◆ WHAT TO DO
Using the data that follows, return exactly the lines from the one that contains "ATOM 18 C CA" through the one that contains "ATOM 24 C CA", ends included.

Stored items
++++++++

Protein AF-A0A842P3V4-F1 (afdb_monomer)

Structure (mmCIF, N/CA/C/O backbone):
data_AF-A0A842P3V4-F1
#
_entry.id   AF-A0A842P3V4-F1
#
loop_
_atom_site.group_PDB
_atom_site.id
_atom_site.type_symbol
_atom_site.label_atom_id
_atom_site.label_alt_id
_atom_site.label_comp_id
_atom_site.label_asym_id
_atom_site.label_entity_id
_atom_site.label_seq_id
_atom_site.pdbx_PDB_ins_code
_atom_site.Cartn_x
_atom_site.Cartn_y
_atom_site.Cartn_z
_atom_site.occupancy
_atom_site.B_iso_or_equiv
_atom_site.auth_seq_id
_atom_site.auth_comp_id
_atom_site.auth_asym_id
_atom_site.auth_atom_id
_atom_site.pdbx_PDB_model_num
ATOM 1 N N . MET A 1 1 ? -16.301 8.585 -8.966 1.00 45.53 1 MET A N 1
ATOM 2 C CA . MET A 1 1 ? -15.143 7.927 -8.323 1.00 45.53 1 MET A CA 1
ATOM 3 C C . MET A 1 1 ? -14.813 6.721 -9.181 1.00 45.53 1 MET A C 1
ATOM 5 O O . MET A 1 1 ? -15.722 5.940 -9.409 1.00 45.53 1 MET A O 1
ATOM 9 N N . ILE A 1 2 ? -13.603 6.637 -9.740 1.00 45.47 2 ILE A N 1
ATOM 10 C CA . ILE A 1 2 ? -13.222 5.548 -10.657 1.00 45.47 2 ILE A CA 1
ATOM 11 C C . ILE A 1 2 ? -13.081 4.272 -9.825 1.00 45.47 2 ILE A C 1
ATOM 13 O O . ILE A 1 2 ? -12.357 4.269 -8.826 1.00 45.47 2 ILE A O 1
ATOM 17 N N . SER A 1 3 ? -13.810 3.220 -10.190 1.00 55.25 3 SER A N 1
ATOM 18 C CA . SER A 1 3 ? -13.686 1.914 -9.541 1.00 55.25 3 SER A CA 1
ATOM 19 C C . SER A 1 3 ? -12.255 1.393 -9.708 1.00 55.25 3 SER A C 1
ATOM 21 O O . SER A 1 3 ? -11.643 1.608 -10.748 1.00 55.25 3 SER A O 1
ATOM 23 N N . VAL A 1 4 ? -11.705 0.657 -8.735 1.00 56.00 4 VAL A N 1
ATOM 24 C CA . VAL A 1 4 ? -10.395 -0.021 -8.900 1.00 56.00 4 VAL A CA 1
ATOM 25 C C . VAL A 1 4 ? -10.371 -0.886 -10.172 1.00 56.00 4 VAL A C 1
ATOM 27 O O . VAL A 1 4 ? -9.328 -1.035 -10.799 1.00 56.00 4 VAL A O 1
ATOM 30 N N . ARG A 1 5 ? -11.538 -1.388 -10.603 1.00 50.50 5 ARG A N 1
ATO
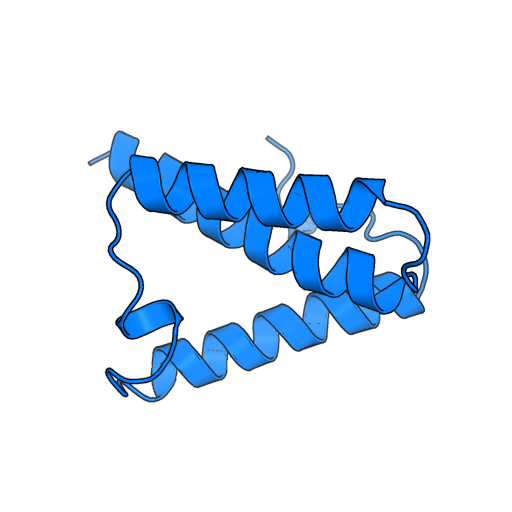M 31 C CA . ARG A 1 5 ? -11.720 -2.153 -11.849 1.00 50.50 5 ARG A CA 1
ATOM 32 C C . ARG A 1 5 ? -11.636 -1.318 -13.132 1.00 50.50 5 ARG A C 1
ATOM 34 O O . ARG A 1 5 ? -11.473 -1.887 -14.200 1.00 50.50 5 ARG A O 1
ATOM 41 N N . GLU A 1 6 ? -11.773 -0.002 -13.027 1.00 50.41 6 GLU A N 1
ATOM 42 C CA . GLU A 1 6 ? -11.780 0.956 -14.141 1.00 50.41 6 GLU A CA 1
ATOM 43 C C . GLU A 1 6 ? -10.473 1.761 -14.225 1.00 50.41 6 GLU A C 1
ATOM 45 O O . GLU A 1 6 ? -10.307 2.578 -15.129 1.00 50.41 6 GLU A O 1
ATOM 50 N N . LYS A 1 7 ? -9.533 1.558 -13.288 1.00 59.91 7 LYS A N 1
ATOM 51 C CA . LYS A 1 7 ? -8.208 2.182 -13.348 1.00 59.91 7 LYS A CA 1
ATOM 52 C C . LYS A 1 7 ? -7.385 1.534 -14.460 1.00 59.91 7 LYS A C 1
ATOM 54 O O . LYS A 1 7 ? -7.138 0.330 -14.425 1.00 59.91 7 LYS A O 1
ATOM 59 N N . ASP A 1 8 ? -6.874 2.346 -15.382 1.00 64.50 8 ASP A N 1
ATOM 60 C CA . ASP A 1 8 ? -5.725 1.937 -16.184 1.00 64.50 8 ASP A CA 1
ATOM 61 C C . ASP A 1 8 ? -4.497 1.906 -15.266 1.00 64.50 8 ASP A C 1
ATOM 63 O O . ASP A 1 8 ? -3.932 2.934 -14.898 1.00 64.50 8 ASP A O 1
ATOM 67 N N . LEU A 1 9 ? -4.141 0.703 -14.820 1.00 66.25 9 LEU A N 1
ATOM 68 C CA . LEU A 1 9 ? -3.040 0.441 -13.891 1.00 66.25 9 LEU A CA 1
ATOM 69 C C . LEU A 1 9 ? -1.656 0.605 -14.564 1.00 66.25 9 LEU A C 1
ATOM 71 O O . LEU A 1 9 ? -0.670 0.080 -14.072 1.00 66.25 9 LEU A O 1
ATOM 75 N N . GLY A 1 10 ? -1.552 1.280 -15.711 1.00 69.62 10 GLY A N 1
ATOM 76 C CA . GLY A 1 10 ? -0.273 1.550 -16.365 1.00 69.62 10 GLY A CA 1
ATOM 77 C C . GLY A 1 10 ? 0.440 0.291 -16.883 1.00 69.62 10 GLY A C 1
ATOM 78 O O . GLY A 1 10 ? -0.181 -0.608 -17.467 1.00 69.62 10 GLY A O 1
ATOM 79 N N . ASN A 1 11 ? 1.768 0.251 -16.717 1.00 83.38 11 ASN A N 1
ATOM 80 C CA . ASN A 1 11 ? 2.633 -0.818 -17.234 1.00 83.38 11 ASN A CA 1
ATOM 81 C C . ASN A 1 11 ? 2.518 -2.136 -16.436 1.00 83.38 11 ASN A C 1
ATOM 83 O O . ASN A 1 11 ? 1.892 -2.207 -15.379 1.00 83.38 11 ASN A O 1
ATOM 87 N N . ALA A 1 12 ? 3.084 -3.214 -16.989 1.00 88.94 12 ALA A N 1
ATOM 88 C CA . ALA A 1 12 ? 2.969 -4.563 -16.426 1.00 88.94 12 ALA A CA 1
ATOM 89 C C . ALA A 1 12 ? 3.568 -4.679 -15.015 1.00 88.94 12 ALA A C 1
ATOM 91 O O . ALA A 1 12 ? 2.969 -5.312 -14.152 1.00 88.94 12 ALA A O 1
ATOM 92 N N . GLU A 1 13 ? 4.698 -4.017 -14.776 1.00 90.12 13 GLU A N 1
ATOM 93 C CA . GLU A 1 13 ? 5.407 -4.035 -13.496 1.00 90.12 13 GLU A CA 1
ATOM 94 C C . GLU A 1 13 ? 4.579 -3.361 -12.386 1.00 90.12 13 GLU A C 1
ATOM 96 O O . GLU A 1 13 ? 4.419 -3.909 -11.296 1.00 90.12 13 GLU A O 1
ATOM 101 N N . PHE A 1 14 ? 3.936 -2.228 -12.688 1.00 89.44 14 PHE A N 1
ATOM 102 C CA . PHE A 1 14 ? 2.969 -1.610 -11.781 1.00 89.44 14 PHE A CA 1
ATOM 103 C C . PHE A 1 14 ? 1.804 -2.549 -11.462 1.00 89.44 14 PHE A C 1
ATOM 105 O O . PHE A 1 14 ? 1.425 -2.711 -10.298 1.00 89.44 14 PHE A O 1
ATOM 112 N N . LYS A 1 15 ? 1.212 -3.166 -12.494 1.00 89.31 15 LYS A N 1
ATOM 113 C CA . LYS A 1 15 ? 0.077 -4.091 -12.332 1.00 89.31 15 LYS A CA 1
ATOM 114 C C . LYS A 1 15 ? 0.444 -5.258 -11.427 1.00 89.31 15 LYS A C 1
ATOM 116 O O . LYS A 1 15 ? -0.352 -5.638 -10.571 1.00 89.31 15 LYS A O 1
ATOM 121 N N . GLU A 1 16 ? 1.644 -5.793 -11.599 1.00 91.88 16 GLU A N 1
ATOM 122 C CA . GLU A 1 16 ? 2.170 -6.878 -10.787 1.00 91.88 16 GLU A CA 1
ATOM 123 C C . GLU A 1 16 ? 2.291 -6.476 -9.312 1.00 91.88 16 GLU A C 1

++++++++

◆ ANSWER SECTION
ATOM 18 C CA . SER A 1 3 ? -13.686 1.914 -9.541 1.00 55.25 3 SER A CA 1
ATOM 19 C C . SER A 1 3 ? -12.255 1.393 -9.708 1.00 55.25 3 SER A C 1
ATOM 21 O O . SER A 1 3 ? -11.643 1.608 -10.748 1.00 55.25 3 SER A O 1
ATOM 23 N N . VAL A 1 4 ? -11.705 0.657 -8.735 1.00 56.00 4 VAL A N 1
ATOM 24 C CA . VAL A 1 4 ? -10.395 -0.021 -8.900 1.00 56.00 4 VAL A CA 1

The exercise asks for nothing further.